Now I feel like I have to intentionally find a battery-bombed board so I can fix it with one of these new ones!

c
 

Daniël

Well-known member
Fantastic work! I have a couple of grotty SE/30 boards, so a couple of these are in my future. That luscious purple is probably the pick for me, will go nicely with the blue BolleMac Carrera040 and PDS passthrough adapter :)
 

GeekDot

Well-known member
[...] and finally @GeekDot for bugging me into starting with this project in the first place and working on the (not yet working) in system ROM flashing software when using the PLCC32 ROM sockets (more on that later - probably)
Oh dang, you're right... need to resume that. I dived way too deep into the Apple IIgs universe.
So I need to populate my (rev.1) soon to have an "in vivo" test-bench instead those dreaded 'try now' sessions ;)

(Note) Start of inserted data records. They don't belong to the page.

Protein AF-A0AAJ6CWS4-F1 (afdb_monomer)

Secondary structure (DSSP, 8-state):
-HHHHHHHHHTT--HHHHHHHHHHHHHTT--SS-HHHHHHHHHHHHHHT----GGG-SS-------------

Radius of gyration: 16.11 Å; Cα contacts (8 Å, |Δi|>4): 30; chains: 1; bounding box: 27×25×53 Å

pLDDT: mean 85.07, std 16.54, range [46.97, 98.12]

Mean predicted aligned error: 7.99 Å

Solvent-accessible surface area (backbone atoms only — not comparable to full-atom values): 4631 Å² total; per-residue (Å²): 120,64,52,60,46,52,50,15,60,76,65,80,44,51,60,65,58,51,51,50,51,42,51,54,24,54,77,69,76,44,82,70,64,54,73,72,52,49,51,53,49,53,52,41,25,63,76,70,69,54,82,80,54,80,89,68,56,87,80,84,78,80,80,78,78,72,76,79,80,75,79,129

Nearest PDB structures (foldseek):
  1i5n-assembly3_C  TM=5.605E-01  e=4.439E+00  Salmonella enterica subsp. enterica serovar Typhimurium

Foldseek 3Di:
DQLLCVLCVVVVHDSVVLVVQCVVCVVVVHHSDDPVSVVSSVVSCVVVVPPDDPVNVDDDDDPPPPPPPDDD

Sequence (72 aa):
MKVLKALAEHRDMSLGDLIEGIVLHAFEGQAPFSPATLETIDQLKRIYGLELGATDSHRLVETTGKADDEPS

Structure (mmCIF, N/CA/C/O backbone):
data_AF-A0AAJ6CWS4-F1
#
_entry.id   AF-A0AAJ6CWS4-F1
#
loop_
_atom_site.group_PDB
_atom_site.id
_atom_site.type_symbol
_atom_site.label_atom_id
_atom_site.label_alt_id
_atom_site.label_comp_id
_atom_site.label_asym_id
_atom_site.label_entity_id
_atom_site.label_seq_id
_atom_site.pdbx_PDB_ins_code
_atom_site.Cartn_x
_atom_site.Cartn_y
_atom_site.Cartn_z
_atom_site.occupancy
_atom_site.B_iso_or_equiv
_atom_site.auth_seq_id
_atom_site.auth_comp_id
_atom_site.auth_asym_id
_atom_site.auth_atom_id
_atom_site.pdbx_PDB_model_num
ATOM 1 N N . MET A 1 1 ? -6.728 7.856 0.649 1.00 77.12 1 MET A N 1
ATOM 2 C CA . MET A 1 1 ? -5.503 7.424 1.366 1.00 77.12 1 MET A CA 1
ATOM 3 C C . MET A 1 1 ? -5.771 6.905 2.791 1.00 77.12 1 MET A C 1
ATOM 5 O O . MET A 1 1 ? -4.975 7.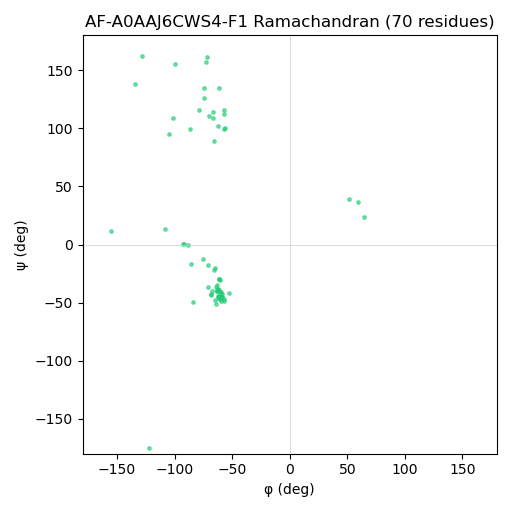191 3.669 1.00 77.12 1 MET A O 1
ATOM 9 N N . LYS A 1 2 ? -6.857 6.161 3.074 1.00 90.75 2 LYS A N 1
ATOM 10 C CA . LYS A 1 2 ? -7.091 5.604 4.431 1.00 90.75 2 LYS A CA 1
ATOM 11 C C . LYS A 1 2 ? -6.352 4.277 4.630 1.00 90.75 2 LYS A C 1
ATOM 13 O O . LYS A 1 2 ? -5.566 4.154 5.554 1.00 90.75 2 LYS A O 1
ATOM 18 N N . VAL A 1 3 ? -6.514 3.353 3.679 1.00 94.25 3 VAL A N 1
ATOM 19 C CA . VAL A 1 3 ? -5.860 2.033 3.691 1.00 94.25 3 VAL A CA 1
ATOM 20 C C . VAL A 1 3 ? -4.333 2.142 3.698 1.00 94.25 3 VAL A C 1
ATOM 22 O O . VAL A 1 3 ? -3.703 1.545 4.556 1.00 94.25 3 VAL A O 1
ATOM 25 N N . LEU A 1 4 ? -3.737 2.952 2.813 1.00 94.75 4 LEU A N 1
ATOM 26 C CA . LEU A 1 4 ? -2.274 3.118 2.772 1.00 94.75 4 LEU A CA 1
ATOM 27 C C . LEU A 1 4 ? -1.703 3.716 4.065 1.00 94.75 4 LEU A C 1
ATOM 29 O O . LEU A 1 4 ? -0.657 3.276 4.522 1.00 94.75 4 LEU A O 1
ATOM 33 N N . LYS A 1 5 ? -2.397 4.684 4.677 1.00 95.75 5 LYS A N 1
ATOM 34 C CA . LYS A 1 5 ? -1.975 5.255 5.965 1.00 95.75 5 LYS A CA 1
ATOM 35 C C . LYS A 1 5 ? -2.035 4.215 7.081 1.00 95.75 5 LYS A C 1
ATOM 37 O O . LYS A 1 5 ? -1.049 4.031 7.776 1.00 95.75 5 LYS A O 1
ATOM 42 N N . ALA A 1 6 ? -3.146 3.489 7.182 1.00 96.50 6 ALA A N 1
ATOM 43 C CA . ALA A 1 6 ? -3.304 2.437 8.180 1.00 96.50 6 ALA A CA 1
ATOM 44 C C . ALA A 1 6 ? -2.305 1.282 7.985 1.00 96.50 6 ALA A C 1
ATOM 46 O O . ALA A 1 6 ? -1.828 0.715 8.960 1.00 96.50 6 ALA A O 1
ATOM 47 N N . LEU A 1 7 ? -1.956 0.943 6.739 1.00 97.06 7 LEU A N 1
ATOM 48 C CA . LEU A 1 7 ? -0.937 -0.066 6.456 1.00 97.06 7 LEU A CA 1
ATOM 49 C C . LEU A 1 7 ? 0.463 0.404 6.872 1.00 97.06 7 LEU A C 1
ATOM 51 O O . LEU A 1 7 ? 1.205 -0.385 7.450 1.00 97.06 7 LEU A O 1
ATOM 55 N N . ALA A 1 8 ? 0.810 1.665 6.598 1.00 97.50 8 ALA A N 1
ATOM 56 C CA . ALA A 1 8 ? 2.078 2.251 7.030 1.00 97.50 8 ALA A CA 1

Also I noticed that the orientation of the diodes D4-D19 is wrong in the provided CPL file (at least for the JLC lib) - They're all at 0° and need to be at 270°. Here's a quick look (I corrected D14/D16 as an example):

Screenshot 2021-11-14 172705.jpg

...and for those, seriously considering to have that beauty made and use their SMT service (I recommend the back-side): It'll be $120US (~105€) plus shipping o_O Just sayin'

Beyond that: Love you, Bolle! Always did! 😆
 

Daniël

Well-known member
I was looking at adding to a JLCPCB order, and noticed it asked me for the layer order (which layer is the top layer, which on the top-middle layer, which the bottom-middle layer, which the bottom layer). I think I know what files should be picked, but I figured I ask here what should be picked there, so others with the same question can read it here :)
 

GeekDot

Well-known member
I was looking at adding to a JLCPCB order, and noticed it asked me for the layer order (which layer is the top layer, which on the top-middle layer, which the bottom-middle layer, which the bottom layer). I think I know what files should be picked, but I figured I ask here what should be picked there, so others with the same question can read it here :)
The order of the layers is automatically defined by the gerber files - so it seems that something went wrong during your order process (create a zip file from the "board files" folder and upload that).
But as long as the top- and bottom-layers are on the outside, everything else belongs into the esoteric field of discussion (at least for 4 layer designs).

Also the provided BOM/CPL files are meant for the back-side only.
NB: If you choose their SMT service you can only choose green as PCB color! No fancy purple ;)
 

Daniël

Well-known member
The order of the layers is automatically defined by the gerber files - so it seems that something went wrong during your order process (create a zip file from the "board files" folder and upload that).

I downloaded the entire GitHub as a ZIP, then removed all files and folders inside other than the board files folder. Just to be sure, I downloaded the GitHub again, but this time extracted the board files folder and rezipped that. I still get asked for the layer stackup, so I'm not sure if this is required to be filled in? I've not ordered boards more than two layers before, so this might be more obvious for others.